» **Task item**: Find the line containing "ATOM 138 N N" in the records below. Copy exactly that line and each one after it, ending at the line containing "ATOM 186 O O", and nothing more.

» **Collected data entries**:
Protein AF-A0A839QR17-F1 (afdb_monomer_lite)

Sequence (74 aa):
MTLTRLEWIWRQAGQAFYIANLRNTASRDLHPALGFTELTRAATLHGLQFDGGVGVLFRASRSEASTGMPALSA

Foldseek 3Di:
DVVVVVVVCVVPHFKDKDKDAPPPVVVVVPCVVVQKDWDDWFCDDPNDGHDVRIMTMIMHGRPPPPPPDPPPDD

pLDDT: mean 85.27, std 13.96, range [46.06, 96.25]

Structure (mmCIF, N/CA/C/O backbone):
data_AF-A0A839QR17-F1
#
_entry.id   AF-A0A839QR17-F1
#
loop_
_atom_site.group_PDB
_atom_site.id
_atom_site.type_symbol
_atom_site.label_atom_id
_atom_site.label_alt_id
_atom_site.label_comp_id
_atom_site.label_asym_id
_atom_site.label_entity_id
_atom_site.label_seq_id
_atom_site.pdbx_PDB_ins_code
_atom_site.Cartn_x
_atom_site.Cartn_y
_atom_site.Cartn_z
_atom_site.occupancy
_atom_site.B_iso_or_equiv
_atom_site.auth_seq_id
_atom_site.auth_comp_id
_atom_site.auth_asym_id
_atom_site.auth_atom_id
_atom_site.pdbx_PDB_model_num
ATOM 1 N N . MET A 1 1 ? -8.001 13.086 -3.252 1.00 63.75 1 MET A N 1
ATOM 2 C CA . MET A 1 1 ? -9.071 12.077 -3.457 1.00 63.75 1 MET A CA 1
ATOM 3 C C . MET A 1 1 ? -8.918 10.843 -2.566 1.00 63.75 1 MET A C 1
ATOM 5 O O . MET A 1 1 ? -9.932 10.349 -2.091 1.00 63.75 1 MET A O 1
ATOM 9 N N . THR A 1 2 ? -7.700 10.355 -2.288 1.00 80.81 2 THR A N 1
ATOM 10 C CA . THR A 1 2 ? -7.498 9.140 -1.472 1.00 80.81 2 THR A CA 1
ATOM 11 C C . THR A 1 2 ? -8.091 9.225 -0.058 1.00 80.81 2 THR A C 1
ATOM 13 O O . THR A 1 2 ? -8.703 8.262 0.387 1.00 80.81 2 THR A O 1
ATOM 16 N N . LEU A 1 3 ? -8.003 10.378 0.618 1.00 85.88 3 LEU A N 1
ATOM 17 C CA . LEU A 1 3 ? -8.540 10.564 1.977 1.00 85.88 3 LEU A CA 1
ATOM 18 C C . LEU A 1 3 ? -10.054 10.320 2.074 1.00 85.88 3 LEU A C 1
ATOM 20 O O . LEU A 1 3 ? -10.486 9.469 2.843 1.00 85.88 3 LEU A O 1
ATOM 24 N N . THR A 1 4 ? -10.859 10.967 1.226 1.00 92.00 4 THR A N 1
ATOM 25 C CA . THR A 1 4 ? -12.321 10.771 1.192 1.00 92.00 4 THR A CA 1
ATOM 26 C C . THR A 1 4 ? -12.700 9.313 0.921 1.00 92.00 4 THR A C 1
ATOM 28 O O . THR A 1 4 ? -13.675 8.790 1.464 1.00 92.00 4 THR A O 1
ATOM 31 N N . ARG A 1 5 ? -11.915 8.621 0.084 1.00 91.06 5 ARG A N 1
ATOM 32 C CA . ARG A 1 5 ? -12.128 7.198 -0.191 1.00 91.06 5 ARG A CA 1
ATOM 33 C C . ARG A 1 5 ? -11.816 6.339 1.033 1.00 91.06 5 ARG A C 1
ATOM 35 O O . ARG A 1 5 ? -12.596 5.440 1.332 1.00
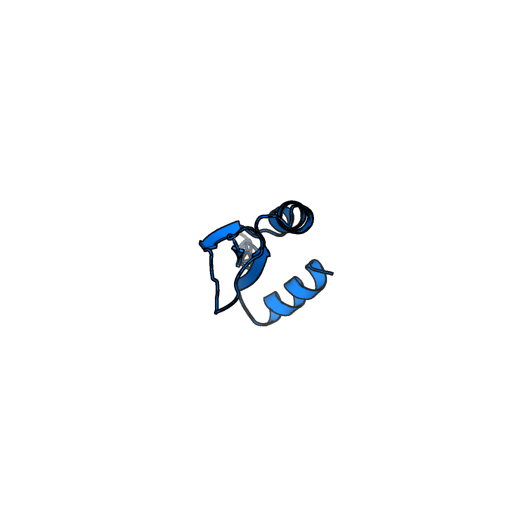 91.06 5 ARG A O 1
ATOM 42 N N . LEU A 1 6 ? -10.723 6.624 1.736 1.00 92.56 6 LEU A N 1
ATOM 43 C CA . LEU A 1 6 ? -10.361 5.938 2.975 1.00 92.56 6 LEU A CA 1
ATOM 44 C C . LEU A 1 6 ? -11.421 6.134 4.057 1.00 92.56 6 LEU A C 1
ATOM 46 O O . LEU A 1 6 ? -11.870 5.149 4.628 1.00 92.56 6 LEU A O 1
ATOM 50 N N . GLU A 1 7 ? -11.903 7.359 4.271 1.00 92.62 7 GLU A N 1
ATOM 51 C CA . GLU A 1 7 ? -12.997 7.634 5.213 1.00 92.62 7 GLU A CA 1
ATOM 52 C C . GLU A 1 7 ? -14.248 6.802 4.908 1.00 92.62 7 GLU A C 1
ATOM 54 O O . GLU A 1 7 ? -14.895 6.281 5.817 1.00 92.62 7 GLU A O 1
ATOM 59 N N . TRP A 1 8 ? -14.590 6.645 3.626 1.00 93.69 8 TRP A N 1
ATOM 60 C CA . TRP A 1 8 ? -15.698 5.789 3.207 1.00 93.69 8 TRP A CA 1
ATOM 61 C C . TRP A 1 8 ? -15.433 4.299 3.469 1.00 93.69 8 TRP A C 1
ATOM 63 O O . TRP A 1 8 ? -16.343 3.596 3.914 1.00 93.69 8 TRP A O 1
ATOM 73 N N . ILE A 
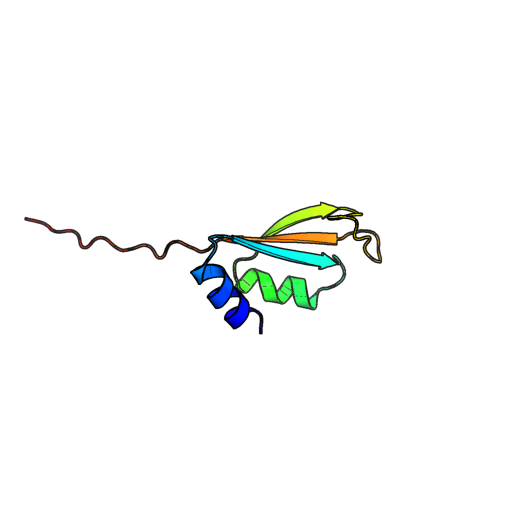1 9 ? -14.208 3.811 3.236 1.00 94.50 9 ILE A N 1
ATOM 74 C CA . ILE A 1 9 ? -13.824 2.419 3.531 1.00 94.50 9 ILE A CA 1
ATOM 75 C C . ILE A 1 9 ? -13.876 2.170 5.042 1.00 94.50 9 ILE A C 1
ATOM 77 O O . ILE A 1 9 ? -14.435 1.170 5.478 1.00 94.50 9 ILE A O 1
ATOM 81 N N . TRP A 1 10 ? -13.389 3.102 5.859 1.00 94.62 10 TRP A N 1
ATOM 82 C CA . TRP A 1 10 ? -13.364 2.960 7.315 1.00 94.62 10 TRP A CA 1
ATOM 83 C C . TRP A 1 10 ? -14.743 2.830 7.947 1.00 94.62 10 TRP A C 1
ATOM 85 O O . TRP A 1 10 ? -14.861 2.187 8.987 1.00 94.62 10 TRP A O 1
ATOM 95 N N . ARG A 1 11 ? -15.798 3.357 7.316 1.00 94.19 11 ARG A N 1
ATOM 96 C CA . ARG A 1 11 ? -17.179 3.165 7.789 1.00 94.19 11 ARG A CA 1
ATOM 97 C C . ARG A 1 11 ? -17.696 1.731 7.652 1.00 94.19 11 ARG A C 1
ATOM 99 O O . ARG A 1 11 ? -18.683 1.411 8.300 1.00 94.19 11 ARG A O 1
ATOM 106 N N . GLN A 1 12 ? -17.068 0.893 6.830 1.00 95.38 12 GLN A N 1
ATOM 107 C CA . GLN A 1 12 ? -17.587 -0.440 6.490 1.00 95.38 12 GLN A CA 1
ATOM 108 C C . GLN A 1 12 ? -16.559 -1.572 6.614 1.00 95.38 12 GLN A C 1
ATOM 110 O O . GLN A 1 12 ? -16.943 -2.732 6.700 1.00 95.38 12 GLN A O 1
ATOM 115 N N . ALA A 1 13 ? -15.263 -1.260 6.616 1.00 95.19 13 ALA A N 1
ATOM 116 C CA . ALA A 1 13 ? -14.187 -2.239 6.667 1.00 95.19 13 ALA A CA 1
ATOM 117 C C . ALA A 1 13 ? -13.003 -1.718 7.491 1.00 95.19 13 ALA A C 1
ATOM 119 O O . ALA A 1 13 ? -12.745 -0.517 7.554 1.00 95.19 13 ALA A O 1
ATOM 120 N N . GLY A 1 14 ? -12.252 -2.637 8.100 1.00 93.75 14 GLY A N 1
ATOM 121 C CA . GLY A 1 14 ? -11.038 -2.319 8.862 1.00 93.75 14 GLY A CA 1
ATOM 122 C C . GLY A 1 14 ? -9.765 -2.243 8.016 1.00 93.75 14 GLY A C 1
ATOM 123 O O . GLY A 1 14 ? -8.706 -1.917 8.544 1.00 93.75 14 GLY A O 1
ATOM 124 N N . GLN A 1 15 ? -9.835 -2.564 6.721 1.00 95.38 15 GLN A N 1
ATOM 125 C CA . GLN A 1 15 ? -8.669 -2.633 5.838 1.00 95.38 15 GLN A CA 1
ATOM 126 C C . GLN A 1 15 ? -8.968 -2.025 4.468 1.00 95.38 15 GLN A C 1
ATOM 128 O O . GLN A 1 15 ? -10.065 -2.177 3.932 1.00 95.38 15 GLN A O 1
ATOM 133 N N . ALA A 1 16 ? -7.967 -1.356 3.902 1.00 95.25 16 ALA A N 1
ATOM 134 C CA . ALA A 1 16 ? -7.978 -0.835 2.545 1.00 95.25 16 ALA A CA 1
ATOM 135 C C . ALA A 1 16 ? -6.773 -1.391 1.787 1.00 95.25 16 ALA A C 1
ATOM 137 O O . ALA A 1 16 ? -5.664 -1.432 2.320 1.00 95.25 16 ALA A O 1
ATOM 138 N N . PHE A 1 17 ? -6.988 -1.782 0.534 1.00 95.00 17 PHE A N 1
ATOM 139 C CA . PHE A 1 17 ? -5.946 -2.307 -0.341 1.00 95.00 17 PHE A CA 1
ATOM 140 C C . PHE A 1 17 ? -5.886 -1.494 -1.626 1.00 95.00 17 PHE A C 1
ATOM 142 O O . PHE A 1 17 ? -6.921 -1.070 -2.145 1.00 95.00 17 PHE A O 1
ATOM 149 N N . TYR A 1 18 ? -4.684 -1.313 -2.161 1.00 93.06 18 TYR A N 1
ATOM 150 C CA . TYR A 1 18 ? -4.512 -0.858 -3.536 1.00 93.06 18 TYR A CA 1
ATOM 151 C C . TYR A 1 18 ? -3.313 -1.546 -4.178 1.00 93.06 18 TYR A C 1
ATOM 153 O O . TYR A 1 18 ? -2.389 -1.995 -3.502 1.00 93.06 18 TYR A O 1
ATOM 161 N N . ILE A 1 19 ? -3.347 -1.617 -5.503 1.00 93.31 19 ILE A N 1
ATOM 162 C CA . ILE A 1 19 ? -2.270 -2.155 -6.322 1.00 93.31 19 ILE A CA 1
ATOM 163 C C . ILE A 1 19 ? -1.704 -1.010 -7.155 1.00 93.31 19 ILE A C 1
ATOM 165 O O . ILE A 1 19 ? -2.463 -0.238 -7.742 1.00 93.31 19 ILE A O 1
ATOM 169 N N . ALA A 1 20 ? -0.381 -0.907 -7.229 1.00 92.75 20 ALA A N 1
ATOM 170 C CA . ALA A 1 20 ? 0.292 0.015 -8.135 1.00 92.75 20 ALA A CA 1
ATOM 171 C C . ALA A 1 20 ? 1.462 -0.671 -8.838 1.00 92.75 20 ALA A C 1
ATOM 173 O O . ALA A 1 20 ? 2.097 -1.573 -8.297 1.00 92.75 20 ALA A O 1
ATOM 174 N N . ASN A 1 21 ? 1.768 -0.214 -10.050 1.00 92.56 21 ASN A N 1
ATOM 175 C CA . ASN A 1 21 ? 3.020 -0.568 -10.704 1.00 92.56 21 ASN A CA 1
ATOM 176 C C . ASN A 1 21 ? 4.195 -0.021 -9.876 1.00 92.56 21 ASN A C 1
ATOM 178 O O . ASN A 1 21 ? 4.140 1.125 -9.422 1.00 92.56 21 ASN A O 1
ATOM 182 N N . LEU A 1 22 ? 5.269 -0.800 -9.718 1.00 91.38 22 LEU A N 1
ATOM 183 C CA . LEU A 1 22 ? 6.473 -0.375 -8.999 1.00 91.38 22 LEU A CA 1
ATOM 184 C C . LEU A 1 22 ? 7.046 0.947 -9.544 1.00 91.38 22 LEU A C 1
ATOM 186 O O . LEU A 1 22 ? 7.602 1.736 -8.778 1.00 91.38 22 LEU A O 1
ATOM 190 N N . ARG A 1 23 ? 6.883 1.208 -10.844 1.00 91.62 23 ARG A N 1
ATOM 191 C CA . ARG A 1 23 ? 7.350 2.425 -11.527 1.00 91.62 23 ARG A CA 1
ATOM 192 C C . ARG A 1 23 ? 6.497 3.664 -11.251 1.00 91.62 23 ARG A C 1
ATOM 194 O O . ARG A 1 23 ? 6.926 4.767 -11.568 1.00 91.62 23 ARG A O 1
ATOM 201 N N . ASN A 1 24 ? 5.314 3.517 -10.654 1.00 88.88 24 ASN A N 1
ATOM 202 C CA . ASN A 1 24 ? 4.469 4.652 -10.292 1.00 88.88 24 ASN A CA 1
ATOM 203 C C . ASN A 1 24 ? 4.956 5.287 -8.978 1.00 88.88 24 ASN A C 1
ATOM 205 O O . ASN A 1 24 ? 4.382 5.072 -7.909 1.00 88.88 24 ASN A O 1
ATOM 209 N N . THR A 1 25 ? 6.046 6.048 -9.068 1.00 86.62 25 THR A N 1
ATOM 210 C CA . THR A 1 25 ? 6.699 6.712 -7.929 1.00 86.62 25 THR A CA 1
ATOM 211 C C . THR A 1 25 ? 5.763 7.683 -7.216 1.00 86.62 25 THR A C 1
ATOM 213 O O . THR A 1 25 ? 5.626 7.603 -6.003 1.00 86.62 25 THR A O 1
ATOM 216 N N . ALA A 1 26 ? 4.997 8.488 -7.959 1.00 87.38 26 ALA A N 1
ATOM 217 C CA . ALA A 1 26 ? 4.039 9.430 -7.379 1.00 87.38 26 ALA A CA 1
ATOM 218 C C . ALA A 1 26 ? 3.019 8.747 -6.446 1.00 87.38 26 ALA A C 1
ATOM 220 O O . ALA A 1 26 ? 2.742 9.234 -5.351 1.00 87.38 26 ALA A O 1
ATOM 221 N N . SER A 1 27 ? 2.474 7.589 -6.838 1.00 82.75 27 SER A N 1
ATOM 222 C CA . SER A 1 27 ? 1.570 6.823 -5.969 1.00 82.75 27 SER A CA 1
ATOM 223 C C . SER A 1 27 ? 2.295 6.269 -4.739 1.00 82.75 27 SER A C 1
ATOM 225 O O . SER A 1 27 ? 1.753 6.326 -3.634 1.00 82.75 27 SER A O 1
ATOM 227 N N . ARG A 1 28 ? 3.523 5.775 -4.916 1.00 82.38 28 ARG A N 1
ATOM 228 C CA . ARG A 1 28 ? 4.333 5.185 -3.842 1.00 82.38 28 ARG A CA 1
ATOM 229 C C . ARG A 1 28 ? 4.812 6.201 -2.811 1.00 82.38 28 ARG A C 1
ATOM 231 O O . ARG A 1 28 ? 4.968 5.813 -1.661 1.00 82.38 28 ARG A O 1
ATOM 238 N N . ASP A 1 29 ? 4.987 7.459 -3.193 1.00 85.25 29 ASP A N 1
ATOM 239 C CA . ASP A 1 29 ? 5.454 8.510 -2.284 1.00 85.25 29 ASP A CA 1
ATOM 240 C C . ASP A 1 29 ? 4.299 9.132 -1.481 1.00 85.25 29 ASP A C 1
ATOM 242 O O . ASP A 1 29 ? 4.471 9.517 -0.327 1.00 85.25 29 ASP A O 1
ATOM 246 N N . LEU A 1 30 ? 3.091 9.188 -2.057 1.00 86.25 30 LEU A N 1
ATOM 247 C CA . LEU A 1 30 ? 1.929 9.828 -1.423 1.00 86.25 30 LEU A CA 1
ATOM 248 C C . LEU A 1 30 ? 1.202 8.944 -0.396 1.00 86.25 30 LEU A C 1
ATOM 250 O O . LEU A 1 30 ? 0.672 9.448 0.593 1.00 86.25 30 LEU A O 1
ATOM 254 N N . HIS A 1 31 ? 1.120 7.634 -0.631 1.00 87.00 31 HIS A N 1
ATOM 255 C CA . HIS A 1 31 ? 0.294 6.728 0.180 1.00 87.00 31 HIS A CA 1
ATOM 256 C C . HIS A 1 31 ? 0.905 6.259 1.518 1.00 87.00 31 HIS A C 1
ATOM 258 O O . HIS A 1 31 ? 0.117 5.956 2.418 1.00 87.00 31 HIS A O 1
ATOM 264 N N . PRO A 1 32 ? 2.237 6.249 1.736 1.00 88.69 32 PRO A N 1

» **Problem solution**:
ATOM 138 N N . PHE A 1 17 ? -6.988 -1.782 0.534 1.00 95.00 17 PHE A N 1
ATOM 139 C CA . PHE A 1 17 ? -5.946 -2.307 -0.341 1.00 95.00 17 PHE A CA 1
ATOM 140 C C . PHE A 1 17 ? -5.886 -1.494 -1.626 1.00 95.00 17 PHE A C 1
ATOM 142 O O . PHE A 1 17 ? -6.921 -1.070 -2.145 1.00 95.00 17 PHE A O 1
ATOM 149 N N . TYR A 1 18 ? -4.684 -1.313 -2.161 1.00 93.06 18 TYR A N 1
ATOM 150 C CA . TYR A 1 18 ? -4.512 -0.858 -3.536 1.00 93.06 18 TYR A CA 1
ATOM 151 C C . TYR A 1 18 ? -3.313 -1.546 -4.178 1.00 93.06 18 TYR A C 1
ATOM 153 O O . TYR A 1 18 ? -2.389 -1.995 -3.502 1.00 93.06 18 TYR A O 1
ATOM 161 N N . ILE A 1 19 ? -3.347 -1.617 -5.503 1.00 93.31 19 ILE A N 1
ATOM 162 C CA . ILE A 1 19 ? -2.270 -2.155 -6.322 1.00 93.31 19 ILE A CA 1
ATOM 163 C C . ILE A 1 19 ? -1.704 -1.010 -7.155 1.00 93.31 19 ILE A C 1
ATOM 165 O O . ILE A 1 19 ? -2.463 -0.238 -7.742 1.00 93.31 19 ILE A O 1
ATOM 169 N N . ALA A 1 20 ? -0.381 -0.907 -7.229 1.00 92.75 20 ALA A N 1
ATOM 170 C CA . ALA A 1 20 ? 0.292 0.015 -8.135 1.00 92.75 20 ALA A CA 1
ATOM 171 C C . ALA A 1 20 ? 1.462 -0.671 -8.838 1.00 92.75 20 ALA A C 1
ATOM 173 O O . ALA A 1 20 ? 2.097 -1.573 -8.297 1.00 92.75 20 ALA A O 1
ATOM 174 N N . ASN A 1 21 ? 1.768 -0.214 -10.050 1.00 92.56 21 ASN A N 1
ATOM 175 C CA . ASN A 1 21 ? 3.020 -0.568 -10.704 1.00 92.56 21 ASN A CA 1
ATOM 176 C C . ASN A 1 21 ? 4.195 -0.021 -9.876 1.00 92.56 21 ASN A C 1
ATOM 178 O O . ASN A 1 21 ? 4.140 1.125 -9.422 1.00 92.56 21 ASN A O 1
ATOM 182 N N . LEU A 1 22 ? 5.269 -0.800 -9.718 1.00 91.38 22 LEU A N 1
ATOM 183 C CA . LEU A 1 22 ? 6.473 -0.375 -8.999 1.00 91.38 22 LEU A CA 1
ATOM 184 C C . LEU A 1 22 ? 7.046 0.947 -9.544 1.00 91.38 22 LEU A C 1
ATOM 186 O O . LEU A 1 22 ? 7.602 1.736 -8.778 1.00 91.38 22 LEU A O 1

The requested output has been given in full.